While Cornell and other top universities this year saw increases in undergraduate applications, their law schools did not fare as well.
According to the test preparation company Kaplan, 60,397 students nationally applied to law schools this year, a 10 percent drop from last year.
Not surprisingly, The Law School Admissions Council is reporting a similar 4.8 percent decline in the number of Law School Admissions Tests [LSATs] administered.
This year’s disappointing figures come on the heels of smaller application drops in 2004-2005 and 2003-2004 – 1.8 and 0.3 percent, respectively – and increases of 10.3 and 23.1 percent in 2002-2003 and 2001-2002.
Not all law schools have been hit by declines, however.
Cornell Law School’s numbers this year are “almost exactly even” with last year’s, according to associate dean Richard D. Geiger. 4,030 applications so far have been received for 185 seats, he said.
Last year, the Law School received 3,717 J.D. and 1,068 LL.M. applications – a total of 4,785 – according to its website. 22 and 19 percent, respectively, were accepted.
Fellow Ivies Yale and Harvard seem to have weathered the trend as well. Yale has received only five fewer applications than last year, according to the New York Times, while Harvard has also managed to tread water.

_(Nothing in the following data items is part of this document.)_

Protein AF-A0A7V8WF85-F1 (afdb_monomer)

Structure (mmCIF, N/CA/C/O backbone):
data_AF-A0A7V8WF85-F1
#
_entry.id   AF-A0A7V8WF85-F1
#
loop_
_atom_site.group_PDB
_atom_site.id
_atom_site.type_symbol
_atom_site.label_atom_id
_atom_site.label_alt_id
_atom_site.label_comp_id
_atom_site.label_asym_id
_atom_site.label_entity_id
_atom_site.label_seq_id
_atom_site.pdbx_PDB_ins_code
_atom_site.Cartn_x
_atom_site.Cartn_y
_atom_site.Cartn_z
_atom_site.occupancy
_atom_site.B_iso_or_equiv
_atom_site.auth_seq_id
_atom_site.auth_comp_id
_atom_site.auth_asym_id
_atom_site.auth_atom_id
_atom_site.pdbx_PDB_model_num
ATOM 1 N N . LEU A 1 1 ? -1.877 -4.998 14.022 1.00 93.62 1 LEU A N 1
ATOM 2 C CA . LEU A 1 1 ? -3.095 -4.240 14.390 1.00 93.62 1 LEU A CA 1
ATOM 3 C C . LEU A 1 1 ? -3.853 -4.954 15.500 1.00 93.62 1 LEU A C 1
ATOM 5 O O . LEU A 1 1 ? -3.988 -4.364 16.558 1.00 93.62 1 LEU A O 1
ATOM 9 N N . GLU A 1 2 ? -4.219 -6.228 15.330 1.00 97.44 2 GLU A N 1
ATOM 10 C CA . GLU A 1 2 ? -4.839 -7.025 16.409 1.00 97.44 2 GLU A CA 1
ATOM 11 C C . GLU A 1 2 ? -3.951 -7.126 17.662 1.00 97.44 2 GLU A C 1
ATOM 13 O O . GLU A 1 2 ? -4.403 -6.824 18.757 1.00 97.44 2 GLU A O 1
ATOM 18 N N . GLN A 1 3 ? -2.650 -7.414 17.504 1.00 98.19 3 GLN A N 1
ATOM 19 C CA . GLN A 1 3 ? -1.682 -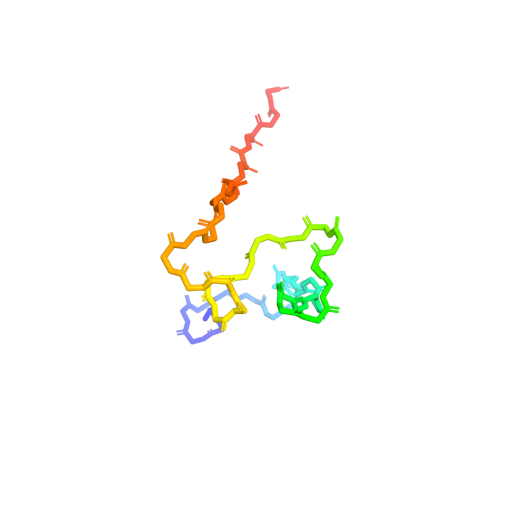7.401 18.620 1.00 98.19 3 GLN A CA 1
ATOM 20 C C . GLN A 1 3 ? -1.519 -6.022 19.283 1.00 98.19 3 GLN A C 1
ATOM 22 O O 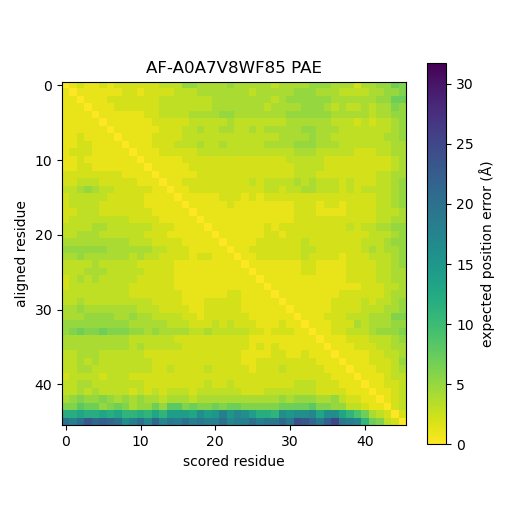. GLN A 1 3 ? -1.055 -5.933 20.411 1.00 98.19 3 GLN A O 1
ATOM 27 N N 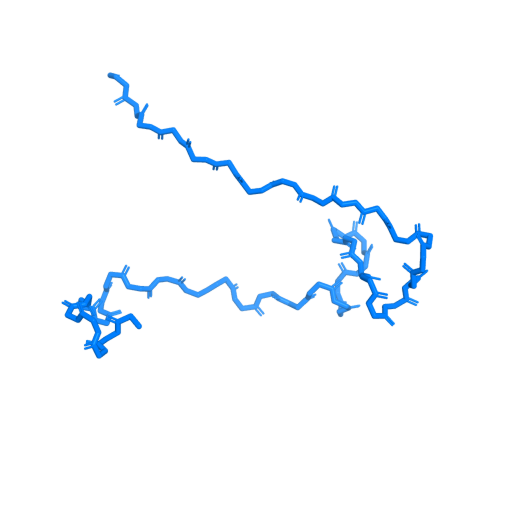. ALA A 1 4 ? -1.900 -4.951 18.584 1.00 98.06 4 ALA A N 1
ATOM 28 C CA . ALA A 1 4 ? -1.918 -3.592 19.117 1.00 98.06 4 ALA 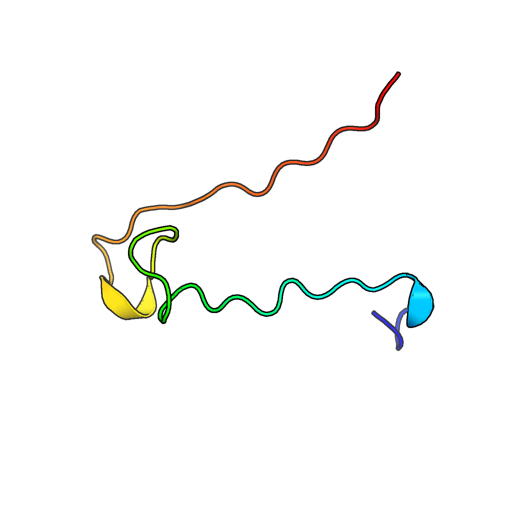A CA 1
ATOM 29 C C . ALA A 1 4 ? -3.296 -3.212 19.703 1.00 98.06 4 ALA A C 1
ATOM 31 O O . ALA A 1 4 ? -3.517 -2.049 20.022 1.00 98.06 4 ALA A O 1
ATOM 32 N N . GLY A 1 5 ? -4.232 -4.165 19.811 1.00 98.44 5 GLY A N 1
ATOM 33 C CA . GLY A 1 5 ? -5.562 -3.976 20.396 1.00 98.44 5 GLY A CA 1
ATOM 34 C C . GLY A 1 5 ? -6.664 -3.536 19.426 1.00 98.44 5 GLY A C 1
ATOM 35 O O . GLY A 1 5 ? -7.792 -3.329 19.862 1.00 98.44 5 GLY A O 1
ATOM 36 N N . VAL A 1 6 ? -6.390 -3.399 18.123 1.00 98.00 6 VAL A N 1
ATOM 37 C CA . VAL A 1 6 ? -7.428 -3.033 17.140 1.00 98.00 6 VAL A CA 1
ATOM 38 C C . VAL A 1 6 ? -8.348 -4.236 16.892 1.00 98.00 6 VAL A C 1
ATOM 40 O O . VAL A 1 6 ? -7.844 -5.279 16.463 1.00 98.00 6 VAL A O 1
ATOM 43 N N . PRO A 1 7 ? -9.676 -4.121 17.100 1.00 98.44 7 PRO A N 1
ATOM 44 C CA . PRO A 1 7 ? -10.603 -5.216 16.840 1.00 98.44 7 PRO A CA 1
ATOM 45 C C . PRO A 1 7 ? -10.547 -5.667 15.382 1.00 98.44 7 PRO A C 1
ATOM 47 O O . PRO A 1 7 ? -10.593 -4.856 14.459 1.00 98.44 7 PRO A O 1
ATOM 50 N N . ARG A 1 8 ? -10.510 -6.981 15.152 1.00 97.81 8 ARG A N 1
ATOM 51 C CA . ARG A 1 8 ? -10.471 -7.541 13.794 1.00 97.81 8 ARG A CA 1
ATOM 52 C C . ARG A 1 8 ? -11.630 -7.066 12.916 1.00 97.81 8 ARG A C 1
ATOM 54 O O . ARG A 1 8 ? -11.437 -6.826 11.730 1.00 97.81 8 ARG A O 1
ATOM 61 N N . SER A 1 9 ? -12.817 -6.901 13.495 1.00 98.06 9 SER A N 1
ATOM 62 C CA . SER A 1 9 ? -14.017 -6.427 12.795 1.00 98.06 9 SER A CA 1
ATOM 63 C C . SER A 1 9 ? -13.900 -5.002 12.245 1.00 98.06 9 SER A C 1
ATOM 65 O O . SER A 1 9 ? -14.653 -4.653 11.342 1.00 98.06 9 SER A O 1
ATOM 67 N N . THR A 1 10 ? -12.963 -4.193 12.751 1.00 97.81 10 THR A N 1
ATOM 68 C CA . THR A 1 10 ? -12.716 -2.818 12.286 1.00 97.81 10 THR A CA 1
ATOM 69 C C . THR A 1 10 ? -11.482 -2.711 11.384 1.00 97.81 10 THR A C 1
ATOM 71 O O . THR A 1 10 ? -11.053 -1.608 11.048 1.00 97.81 10 THR A O 1
ATOM 74 N N . ILE A 1 11 ? -10.865 -3.838 11.016 1.00 97.94 11 ILE A N 1
ATOM 75 C CA . ILE A 1 11 ? -9.741 -3.885 10.078 1.00 97.94 11 ILE A CA 1
ATOM 76 C C . ILE A 1 11 ? -10.289 -4.263 8.705 1.00 97.94 11 ILE A C 1
ATOM 78 O O . ILE A 1 11 ? -10.746 -5.383 8.484 1.00 97.94 11 ILE A O 1
ATOM 82 N N . HIS A 1 12 ? -10.197 -3.332 7.761 1.00 97.62 12 HIS A N 1
ATOM 83 C CA . HIS A 1 12 ? -10.643 -3.538 6.388 1.00 97.62 12 HIS A CA 1
ATOM 84 C C . HIS A 1 12 ? -9.436 -3.734 5.468 1.00 97.62 12 HIS A C 1
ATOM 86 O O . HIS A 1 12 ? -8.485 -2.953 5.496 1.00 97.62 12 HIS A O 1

“Right now, we’re not seeing anything significantly different from last year,” said Michael Armini, Harvard Law’s director of communications. “This doesn’t mean that we might not be two or three percent different from last year, but we’re not seeing a significant change.”
Elsewhere in Ivy-ville, the story is different.
Columbia Law School’s figures fell almost four percent while the University of Pennsylvania Law School’s numbers tumbled 12 percent.
Derek Meeker, dean of admissions at Penn Law School, attributed the decline mostly to the national downturn, also noting that Penn had received 23 percent more applications last year than it had the previous one.
“Due to our substantial increase in applications last year, our acceptance rate dropped to 12.5 percent,” he said. “This is significantly lower than the roughly 15.5 percent acceptance rate we had had for the three previous years.”
Meeker also theorized that because applicants base their decisions on “their probability of admission given their LSAT score and undergraduate [GPA],” many had decided that Penn was above their reach.